With pictures excluded, output exactly the lines that run from the first line of the data below through the line containing "ATOM 9 N N .".

(RECORDS FOR THE TASK begins)

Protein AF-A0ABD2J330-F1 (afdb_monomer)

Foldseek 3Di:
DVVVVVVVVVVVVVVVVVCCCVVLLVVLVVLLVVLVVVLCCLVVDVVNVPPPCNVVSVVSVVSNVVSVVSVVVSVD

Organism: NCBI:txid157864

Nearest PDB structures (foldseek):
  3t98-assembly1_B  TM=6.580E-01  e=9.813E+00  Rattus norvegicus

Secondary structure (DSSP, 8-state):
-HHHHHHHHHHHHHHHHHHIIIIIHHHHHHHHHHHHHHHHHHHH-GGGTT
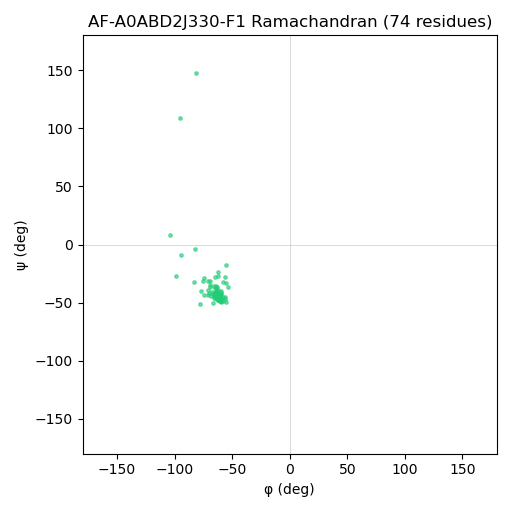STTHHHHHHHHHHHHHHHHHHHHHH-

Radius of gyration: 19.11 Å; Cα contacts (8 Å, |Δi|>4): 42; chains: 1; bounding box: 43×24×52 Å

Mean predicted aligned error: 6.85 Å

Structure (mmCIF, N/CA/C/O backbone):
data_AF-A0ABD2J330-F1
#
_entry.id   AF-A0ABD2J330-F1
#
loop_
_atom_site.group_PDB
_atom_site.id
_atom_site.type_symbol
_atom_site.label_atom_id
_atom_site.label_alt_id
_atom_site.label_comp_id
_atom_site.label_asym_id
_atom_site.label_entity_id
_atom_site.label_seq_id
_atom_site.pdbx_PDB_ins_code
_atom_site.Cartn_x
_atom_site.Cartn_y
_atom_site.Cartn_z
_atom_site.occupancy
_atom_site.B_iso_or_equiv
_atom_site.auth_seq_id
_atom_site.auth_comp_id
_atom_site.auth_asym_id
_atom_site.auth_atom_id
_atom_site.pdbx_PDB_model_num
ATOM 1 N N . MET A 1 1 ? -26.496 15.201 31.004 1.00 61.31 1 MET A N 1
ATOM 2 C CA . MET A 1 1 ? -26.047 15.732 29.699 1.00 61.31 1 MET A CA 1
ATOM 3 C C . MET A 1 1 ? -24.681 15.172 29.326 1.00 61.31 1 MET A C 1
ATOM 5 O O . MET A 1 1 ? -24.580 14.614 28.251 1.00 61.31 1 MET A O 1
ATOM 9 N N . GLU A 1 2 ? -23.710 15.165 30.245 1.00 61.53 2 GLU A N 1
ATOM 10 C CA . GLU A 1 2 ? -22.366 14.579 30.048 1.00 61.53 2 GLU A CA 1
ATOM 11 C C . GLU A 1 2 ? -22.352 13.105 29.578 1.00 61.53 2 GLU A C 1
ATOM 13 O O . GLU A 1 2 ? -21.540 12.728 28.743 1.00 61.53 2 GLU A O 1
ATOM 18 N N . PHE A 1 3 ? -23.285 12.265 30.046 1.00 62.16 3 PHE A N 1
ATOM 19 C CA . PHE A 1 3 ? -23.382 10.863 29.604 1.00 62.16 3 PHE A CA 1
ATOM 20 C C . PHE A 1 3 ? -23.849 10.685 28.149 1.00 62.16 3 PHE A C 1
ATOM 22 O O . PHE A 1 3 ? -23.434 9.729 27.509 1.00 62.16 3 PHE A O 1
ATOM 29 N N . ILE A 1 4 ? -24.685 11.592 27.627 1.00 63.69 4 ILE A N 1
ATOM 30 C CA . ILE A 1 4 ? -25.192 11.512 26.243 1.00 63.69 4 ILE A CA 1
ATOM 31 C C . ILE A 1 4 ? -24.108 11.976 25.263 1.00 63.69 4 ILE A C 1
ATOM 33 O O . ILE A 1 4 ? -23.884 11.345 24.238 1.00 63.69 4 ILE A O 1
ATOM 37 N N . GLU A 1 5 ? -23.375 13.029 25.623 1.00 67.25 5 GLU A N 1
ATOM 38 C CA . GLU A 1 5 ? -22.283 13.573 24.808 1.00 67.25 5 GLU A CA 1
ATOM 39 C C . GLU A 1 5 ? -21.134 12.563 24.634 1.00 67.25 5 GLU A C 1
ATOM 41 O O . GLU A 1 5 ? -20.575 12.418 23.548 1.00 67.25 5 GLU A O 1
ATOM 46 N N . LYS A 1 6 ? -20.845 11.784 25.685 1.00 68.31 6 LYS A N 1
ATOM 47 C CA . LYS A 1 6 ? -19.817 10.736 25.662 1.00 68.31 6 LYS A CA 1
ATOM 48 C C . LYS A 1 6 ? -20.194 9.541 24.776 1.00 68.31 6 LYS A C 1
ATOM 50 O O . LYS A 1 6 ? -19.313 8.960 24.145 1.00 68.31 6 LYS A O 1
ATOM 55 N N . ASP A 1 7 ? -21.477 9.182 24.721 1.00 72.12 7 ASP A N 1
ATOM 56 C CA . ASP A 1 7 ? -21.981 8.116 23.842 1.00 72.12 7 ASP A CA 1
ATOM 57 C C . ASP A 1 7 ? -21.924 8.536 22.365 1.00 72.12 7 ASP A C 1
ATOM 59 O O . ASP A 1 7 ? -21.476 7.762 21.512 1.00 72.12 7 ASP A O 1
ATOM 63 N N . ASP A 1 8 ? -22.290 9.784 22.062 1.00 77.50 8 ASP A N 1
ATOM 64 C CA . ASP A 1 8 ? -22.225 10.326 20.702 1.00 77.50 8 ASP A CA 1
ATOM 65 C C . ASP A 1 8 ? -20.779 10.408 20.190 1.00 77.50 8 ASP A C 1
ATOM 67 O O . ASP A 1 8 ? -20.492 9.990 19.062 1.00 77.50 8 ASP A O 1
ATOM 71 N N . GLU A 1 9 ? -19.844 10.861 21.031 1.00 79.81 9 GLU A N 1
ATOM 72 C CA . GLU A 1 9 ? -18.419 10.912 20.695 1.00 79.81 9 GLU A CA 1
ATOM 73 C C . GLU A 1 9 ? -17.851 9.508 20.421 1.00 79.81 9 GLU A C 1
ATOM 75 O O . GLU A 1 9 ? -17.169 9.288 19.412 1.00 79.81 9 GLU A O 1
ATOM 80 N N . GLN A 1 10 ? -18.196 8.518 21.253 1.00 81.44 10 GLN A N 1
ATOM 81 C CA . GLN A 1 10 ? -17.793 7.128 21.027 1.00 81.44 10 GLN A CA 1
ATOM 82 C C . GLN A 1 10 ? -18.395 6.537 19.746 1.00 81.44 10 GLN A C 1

(RECORDS FOR THE TASK ends)

TASK RESULT:
Protein AF-A0ABD2J330-F1 (afdb_monomer)

Foldseek 3Di:
DVVVVVVVVVVVVVVVVVCCCVVLLVVLVVLLVVLVVVLCCLVVDVVNVPPPCNVVSVVSVVSNVVSVVSVVVSVD

Organism: NCBI:txid157864

Nearest PDB structures (foldseek):
  3t98-assembly1_B  TM=6.580E-01  e=9.813E+00  Rattus norvegicus

Secondary structure (DSSP, 8-state):
-HHHHHHHHHHHHHHHHHHIIIIIHHHHHHHHHHHHHHHHHHHH-GGGTT
STTHHHHHHHHHHHHHHHHHHHHHH-

Radius of gyration: 19.11 Å; Cα contacts (8 Å, |Δi|>4): 42; chains: 1; bounding box: 43×24×52 Å

Mean predicted aligned error: 6.85 Å

Structure (mmCIF, N/CA/C/O backbone):
data_AF-A0ABD2J330-F1
#
_entry.id   AF-A0ABD2J330-F1
#
loop_
_atom_site.group_PDB
_atom_site.id
_atom_site.type_symbol
_atom_site.label_atom_id
_atom_site.label_alt_id
_atom_site.label_comp_id
_atom_site.label_asym_id
_atom_site.label_entity_id
_atom_site.label_seq_id
_atom_site.pdbx_PDB_ins_code
_atom_site.Cartn_x
_atom_site.Cartn_y
_atom_site.Cartn_z
_atom_site.occupancy
_atom_site.B_iso_or_equiv
_atom_site.auth_seq_id
_atom_site.auth_comp_id
_atom_site.auth_asym_id
_atom_site.auth_atom_id
_atom_site.pdbx_PDB_model_num
ATOM 1 N N . MET A 1 1 ? -26.496 15.201 31.004 1.00 61.31 1 MET A N 1
ATOM 2 C CA . MET A 1 1 ? -26.047 15.732 29.699 1.00 61.31 1 MET A CA 1
ATOM 3 C C . MET A 1 1 ? -24.681 15.172 29.326 1.00 61.31 1 MET A C 1
ATOM 5 O O . MET A 1 1 ? -24.580 14.614 28.251 1.00 61.31 1 MET A O 1
ATOM 9 N N . GLU A 1 2 ? -23.710 15.165 30.245 1.00 61.53 2 GLU A N 1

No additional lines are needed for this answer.